Tuesday, 11 April 2017

Vitamin C for improved workouts

I’ve recently started to focus on heavy lifting in the gym in order to look and feel better, and also so that when the time comes to intensify my running workouts for a race- I can ward off injuries through the additional bone density, musculature and joint strength which strength training is adding to my body.

My hope and understanding is that just like we buy cushioned shoes to attenuate the shock our legs receive from running- I’m building the cushioning within my legs through heavy lifting.

But this extra gym work coupled with regular running and bouts of cycling is affecting my performance at work and also making me look bloated/puffy. Yes, I look fatter by exercising more, even though I’ve dropped about half a kilogram in weight and I’m maintaining my food macros.


Ever since the heavy lifting started at a higher weekly frequency-- at work, I have lower energy; I have to focus harder on reading and analyzing documents; and I can also feel my attention span reducing. This is unacceptable in my field! Insecurities loom large and stakes are (unnecessarily) high; mistakes are not easily pardoned- a few slips and you’re out of the game.

So I’ve decided to blame Cortisol for this problem (after some research). Now that a finger has been pointed towards Cortisol, a simple solution has also been researched- Vitamin C chewable tablets. After a lot of reading up, it seems to be the key for maintaining an “intense exercise-work” balance.

Cortisol is a steroid hormone which is released when our bodies are under stress, and high intensity exercise coupled with work and family pressures translates into acute stress. Excess cortisol in the body negatively affects normal bodily functions such as protein synthesis, immune system response, metabolism/fat burning etc. It’s a vicious cycle- train more but look and feel worse, and also risk the chances of over-training.

One way to reduce Cortisol is to decrease exercise intensity, but that is blasphemy, especially for someone who is training for longer races or faster than average race times.

We tend to ignore Vitamin C by usually assuming that the citrus fruits which we consume are providing us the RDA (Required Daily Allowance). However, the current RDA of 60 mg is extremely low since research suggests that at least 1000 mg is required to make a significant dent in reducing Cortisol. Prehistoric humans tended to consume large amounts of Vitamin C in their diet, which was way higher than the 60 mg RDA.

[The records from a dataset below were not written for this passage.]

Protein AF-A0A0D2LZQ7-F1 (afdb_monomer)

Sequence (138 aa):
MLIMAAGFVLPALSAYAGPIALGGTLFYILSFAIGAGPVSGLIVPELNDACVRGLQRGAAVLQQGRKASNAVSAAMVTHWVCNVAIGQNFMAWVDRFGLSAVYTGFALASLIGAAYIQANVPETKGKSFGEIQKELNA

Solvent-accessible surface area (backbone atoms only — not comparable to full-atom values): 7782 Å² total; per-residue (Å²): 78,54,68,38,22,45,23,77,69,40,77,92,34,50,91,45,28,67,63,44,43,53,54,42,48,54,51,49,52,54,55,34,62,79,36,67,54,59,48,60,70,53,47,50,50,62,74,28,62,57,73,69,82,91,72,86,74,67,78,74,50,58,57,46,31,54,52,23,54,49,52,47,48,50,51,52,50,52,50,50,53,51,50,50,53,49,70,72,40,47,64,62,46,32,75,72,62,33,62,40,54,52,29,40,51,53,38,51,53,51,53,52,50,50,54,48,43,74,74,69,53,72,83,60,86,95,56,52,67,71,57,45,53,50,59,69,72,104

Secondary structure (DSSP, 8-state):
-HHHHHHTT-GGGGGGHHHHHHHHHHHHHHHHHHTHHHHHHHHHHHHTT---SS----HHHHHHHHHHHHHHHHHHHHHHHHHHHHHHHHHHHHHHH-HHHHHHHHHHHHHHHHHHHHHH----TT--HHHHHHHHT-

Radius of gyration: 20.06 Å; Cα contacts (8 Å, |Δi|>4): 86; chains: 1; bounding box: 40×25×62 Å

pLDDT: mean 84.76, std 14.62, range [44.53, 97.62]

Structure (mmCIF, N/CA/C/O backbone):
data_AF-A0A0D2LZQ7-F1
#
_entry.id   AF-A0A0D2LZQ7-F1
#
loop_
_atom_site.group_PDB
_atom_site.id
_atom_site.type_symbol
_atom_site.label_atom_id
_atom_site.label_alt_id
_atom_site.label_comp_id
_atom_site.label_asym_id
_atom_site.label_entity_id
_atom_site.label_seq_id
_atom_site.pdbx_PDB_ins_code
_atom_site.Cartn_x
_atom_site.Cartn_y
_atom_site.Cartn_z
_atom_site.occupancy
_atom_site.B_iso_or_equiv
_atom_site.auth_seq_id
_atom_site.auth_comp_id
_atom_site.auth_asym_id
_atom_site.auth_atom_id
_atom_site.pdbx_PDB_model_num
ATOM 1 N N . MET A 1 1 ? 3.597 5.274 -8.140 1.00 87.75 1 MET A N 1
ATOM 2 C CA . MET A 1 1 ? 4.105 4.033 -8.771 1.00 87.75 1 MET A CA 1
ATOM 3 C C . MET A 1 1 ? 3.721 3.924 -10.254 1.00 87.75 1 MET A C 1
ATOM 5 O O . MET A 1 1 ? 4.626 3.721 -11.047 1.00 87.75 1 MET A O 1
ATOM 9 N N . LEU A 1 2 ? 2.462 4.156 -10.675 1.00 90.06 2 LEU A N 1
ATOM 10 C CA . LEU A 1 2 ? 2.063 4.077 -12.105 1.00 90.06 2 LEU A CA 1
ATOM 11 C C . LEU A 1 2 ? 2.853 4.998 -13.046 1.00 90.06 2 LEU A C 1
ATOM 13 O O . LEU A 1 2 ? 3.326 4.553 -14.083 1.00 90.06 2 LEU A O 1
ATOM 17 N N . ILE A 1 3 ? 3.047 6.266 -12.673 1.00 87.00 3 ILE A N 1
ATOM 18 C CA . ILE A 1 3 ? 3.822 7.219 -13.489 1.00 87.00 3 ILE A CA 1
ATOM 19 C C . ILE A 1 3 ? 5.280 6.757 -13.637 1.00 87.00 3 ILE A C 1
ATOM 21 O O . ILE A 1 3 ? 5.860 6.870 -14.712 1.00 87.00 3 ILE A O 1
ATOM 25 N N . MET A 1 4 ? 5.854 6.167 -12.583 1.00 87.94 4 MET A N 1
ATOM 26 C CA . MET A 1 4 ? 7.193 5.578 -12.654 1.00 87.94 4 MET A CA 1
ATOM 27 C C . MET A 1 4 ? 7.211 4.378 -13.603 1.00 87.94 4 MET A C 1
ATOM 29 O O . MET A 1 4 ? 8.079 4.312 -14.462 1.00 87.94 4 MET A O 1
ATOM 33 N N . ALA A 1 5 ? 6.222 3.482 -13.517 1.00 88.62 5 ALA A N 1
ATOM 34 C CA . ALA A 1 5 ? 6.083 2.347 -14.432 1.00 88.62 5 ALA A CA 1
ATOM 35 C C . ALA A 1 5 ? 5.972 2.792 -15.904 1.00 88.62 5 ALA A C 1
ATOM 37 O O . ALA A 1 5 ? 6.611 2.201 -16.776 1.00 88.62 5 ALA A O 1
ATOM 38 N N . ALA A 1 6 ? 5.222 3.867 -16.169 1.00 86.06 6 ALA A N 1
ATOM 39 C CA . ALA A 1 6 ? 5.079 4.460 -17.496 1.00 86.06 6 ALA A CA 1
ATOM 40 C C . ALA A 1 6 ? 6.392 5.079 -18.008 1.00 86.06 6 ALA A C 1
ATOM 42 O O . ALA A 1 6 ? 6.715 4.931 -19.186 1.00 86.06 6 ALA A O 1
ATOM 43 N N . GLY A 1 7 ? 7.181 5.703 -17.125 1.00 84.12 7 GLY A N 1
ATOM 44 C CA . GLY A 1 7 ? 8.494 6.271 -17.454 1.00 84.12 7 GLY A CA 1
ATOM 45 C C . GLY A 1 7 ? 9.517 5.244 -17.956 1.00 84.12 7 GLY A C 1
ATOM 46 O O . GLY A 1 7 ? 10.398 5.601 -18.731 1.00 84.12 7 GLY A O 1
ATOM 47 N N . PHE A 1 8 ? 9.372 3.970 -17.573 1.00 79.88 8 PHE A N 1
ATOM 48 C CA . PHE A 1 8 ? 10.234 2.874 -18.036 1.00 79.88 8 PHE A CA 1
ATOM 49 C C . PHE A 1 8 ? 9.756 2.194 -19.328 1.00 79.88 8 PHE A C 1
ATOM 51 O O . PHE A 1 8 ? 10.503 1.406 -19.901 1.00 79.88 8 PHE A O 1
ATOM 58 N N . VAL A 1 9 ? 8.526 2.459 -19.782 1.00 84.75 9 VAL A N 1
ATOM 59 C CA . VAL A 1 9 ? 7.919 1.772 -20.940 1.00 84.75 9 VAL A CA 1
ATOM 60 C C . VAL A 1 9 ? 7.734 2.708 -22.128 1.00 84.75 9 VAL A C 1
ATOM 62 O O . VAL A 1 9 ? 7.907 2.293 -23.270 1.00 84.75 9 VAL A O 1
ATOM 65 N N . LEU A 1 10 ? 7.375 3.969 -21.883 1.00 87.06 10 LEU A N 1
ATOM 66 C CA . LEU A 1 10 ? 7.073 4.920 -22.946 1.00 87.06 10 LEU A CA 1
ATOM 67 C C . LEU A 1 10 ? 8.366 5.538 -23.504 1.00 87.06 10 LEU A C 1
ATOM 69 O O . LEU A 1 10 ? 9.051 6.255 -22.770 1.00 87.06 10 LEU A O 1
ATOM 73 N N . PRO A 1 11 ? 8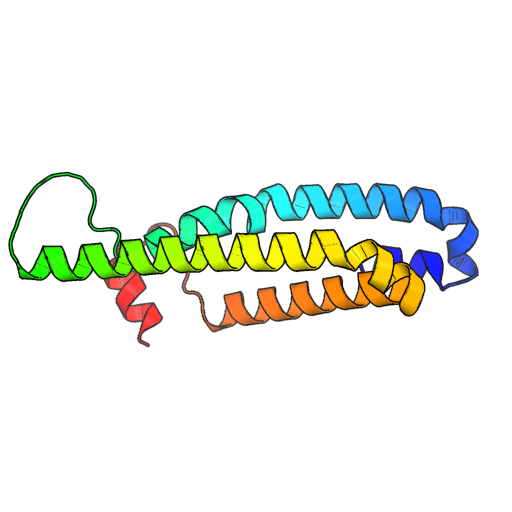.675 5.367 -24.809 1.00 83.62 11 PRO A N 1
ATOM 74 C CA . PRO A 1 11 ? 9.893 5.919 -25.409 1.00 83.62 11 PRO A CA 1
ATOM 75 C C . PRO A 1 11 ? 10.017 7.436 -25.234 1.00 83.62 11 PRO A C 1
ATOM 77 O O . PRO A 1 11 ? 11.109 7.940 -24.989 1.00 83.62 11 PRO A O 1
ATOM 80 N N . ALA A 1 12 ? 8.891 8.157 -25.270 1.00 86.25 12 ALA A N 1
ATOM 81 C CA . ALA A 1 12 ? 8.836 9.606 -25.073 1.00 86.25 12 ALA A CA 1
ATOM 82 C C . ALA A 1 12 ? 9.287 10.071 -23.672 1.00 86.25 12 ALA A C 1
ATOM 84 O O . ALA A 1 12 ? 9.726 11.207 -23.517 1.00 86.25 12 ALA A O 1
ATOM 85 N N . LEU A 1 13 ? 9.190 9.209 -22.653 1.00 82.88 13 LEU A N 1
ATOM 86 C CA . LEU A 1 13 ? 9.562 9.525 -21.268 1.00 82.88 13 LEU A CA 1
ATOM 87 C C . LEU A 1 13 ? 10.938 8.974 -20.876 1.00 82.88 13 LEU A C 1
ATOM 89 O O . LEU A 1 13 ? 11.419 9.276 -19.785 1.00 82.88 13 LEU A O 1
ATOM 93 N N . SER A 1 14 ? 11.589 8.214 -21.761 1.00 79.50 14 SER A N 1
ATOM 94 C CA . SER A 1 14 ? 12.878 7.559 -21.498 1.00 79.50 14 SER A CA 1
ATOM 95 C C . SER A 1 14 ? 13.975 8.539 -21.062 1.00 79.50 14 SER A C 1
ATOM 97 O O . SER A 1 14 ? 14.703 8.260 -20.110 1.00 79.50 14 SER A O 1
ATOM 99 N N . ALA A 1 15 ? 14.032 9.730 -21.671 1.00 86.69 15 ALA A N 1
ATOM 100 C CA . ALA A 1 15 ? 14.978 10.792 -21.312 1.00 86.69 15 ALA A CA 1
ATOM 101 C C . ALA A 1 15 ? 14.763 11.354 -19.890 1.00 86.69 15 ALA A C 1
ATOM 103 O O . ALA A 1 15 ? 15.683 11.911 -19.296 1.00 86.69 15 ALA A O 1
ATOM 104 N N . TYR A 1 16 ? 13.563 11.187 -19.329 1.00 88.56 16 TYR A N 1
ATOM 105 C CA . TYR A 1 16 ? 13.173 11.693 -18.011 1.00 88.56 16 TYR A CA 1
ATOM 106 C C . TYR A 1 16 ? 12.972 10.581 -16.975 1.00 88.56 16 TYR A C 1
ATOM 108 O O . TYR A 1 16 ? 12.557 10.865 -15.850 1.00 88.56 16 TYR A O 1
ATOM 116 N N . ALA A 1 17 ? 13.282 9.324 -17.311 1.00 85.62 17 ALA A N 1
ATOM 117 C CA . ALA A 1 17 ? 13.034 8.176 -16.440 1.00 85.62 17 ALA A CA 1
ATOM 118 C C . ALA A 1 17 ? 13.706 8.322 -15.061 1.00 85.62 17 ALA A C 1
ATOM 120 O O . ALA A 1 17 ? 13.077 8.045 -14.042 1.00 85.62 17 ALA A O 1
ATOM 121 N N . GLY A 1 18 ? 14.945 8.830 -15.015 1.00 87.94 18 GLY A N 1
ATOM 122 C CA . GLY A 1 18 ? 15.674 9.089 -13.766 1.00 87.94 18 GLY A CA 1
ATOM 123 C C . GLY A 1 18 ? 14.971 10.108 -12.853 1.00 87.94 18 GLY A C 1
ATOM 124 O O . GLY A 1 18 ? 14.601 9.756 -11.730 1.00 87.94 18 GLY A O 1
ATOM 125 N N . PRO A 1 19 ? 14.725 11.349 -13.316 1.00 92.75 19 PRO A N 1
ATOM 126 C CA . PRO A 1 19 ? 13.962 12.342 -12.557 1.00 92.75 19 PRO A CA 1
ATOM 127 C C . PRO A 1 19 ? 12.556 11.877 -12.148 1.00 92.75 19 PRO A C 1
ATOM 129 O O . PRO A 1 19 ? 12.140 12.121 -11.015 1.00 92.75 19 PRO A O 1
ATOM 132 N N . ILE A 1 20 ? 11.839 11.170 -13.030 1.00 91.88 20 ILE A N 1
ATOM 133 C CA . ILE A 1 20 ? 10.507 10.615 -12.740 1.00 91.88 20 ILE A CA 1
ATOM 134 C C . ILE A 1 20 ? 10.581 9.574 -11.617 1.00 91.88 20 ILE A C 1
ATOM 136 O O . ILE A 1 20 ? 9.742 9.589 -10.714 1.00 91.88 20 ILE A O 1
ATOM 140 N N . ALA A 1 21 ? 11.577 8.686 -11.646 1.00 90.50 21 ALA A N 1
ATOM 141 C CA . ALA A 1 21 ? 11.774 7.682 -10.608 1.00 90.50 21 ALA A CA 1
ATOM 142 C C . ALA A 1 21 ? 12.103 8.327 -9.254 1.00 90.50 21 ALA A C 1
ATOM 144 O O . ALA A 1 21 ? 11.505 7.961 -8.241 1.00 90.50 21 ALA A O 1
ATOM 145 N N . LEU A 1 22 ? 12.991 9.325 -9.230 1.00 92.94 22 LEU A N 1
ATOM 146 C CA . LEU A 1 22 ? 13.341 10.046 -8.006 1.00 92.94 22 LEU A CA 1
ATOM 147 C C . LEU A 1 22 ? 12.132 10.792 -7.427 1.00 92.94 22 LEU A C 1
ATOM 149 O O . LEU A 1 22 ? 11.750 10.559 -6.280 1.00 92.94 22 LEU A O 1
ATOM 153 N N . GLY A 1 23 ? 11.500 11.654 -8.228 1.00 95.25 23 GLY A N 1
ATOM 154 C CA . GLY A 1 23 ? 10.352 12.447 -7.789 1.00 95.25 23 GLY A CA 1
ATOM 155 C C . GLY A 1 23 ? 9.172 11.570 -7.368 1.00 95.25 23 GLY A C 1
ATOM 156 O O . GLY A 1 23 ? 8.560 11.800 -6.326 1.00 95.25 23 GLY A O 1
ATOM 157 N N . GLY A 1 24 ? 8.900 10.507 -8.129 1.00 93.38 24 GLY A N 1
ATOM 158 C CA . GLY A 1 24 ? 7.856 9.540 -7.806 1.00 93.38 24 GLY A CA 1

In a 2008 study, twelve participants were given high doses of Vitamin C and the data from the study suggests that vitamin C supplementation can decrease post-exercise Cortisol in individuals performing exercise similar to that of a half-marathon or marathon in hot conditions (Int J Sports Physiol Perform. 2008 Dec;3(4):516-30).

A 2001 study demonstrated a transient attenuation of Cortisol in runners who ran for prolonged times and supplemented with 1500 mg vitamin C per day when compared to < or = 500 mg per day (Int J Sports Med. 2001 Oct;22(7):537-43).

However, there are more scholarly articles to demonstrate that Vitamin C does not help in reducing Cortisol. But at Rs. 1 per 500 mg table, which is easily available at local pharmacies, it’s worth a shot.

I’ve started a 1000 mg per day dose divided into twice a day. It is advisable to not have all of it at once and rather spread the dose across a day since Vitamin C is readily absorbed and the effect in reducing cortisol is transient.

For the hippy herb preferring people, Amalaki (amla powder) capsules are available from Organic India, Himalaya and other decent brands. I’ll be trying these too soon.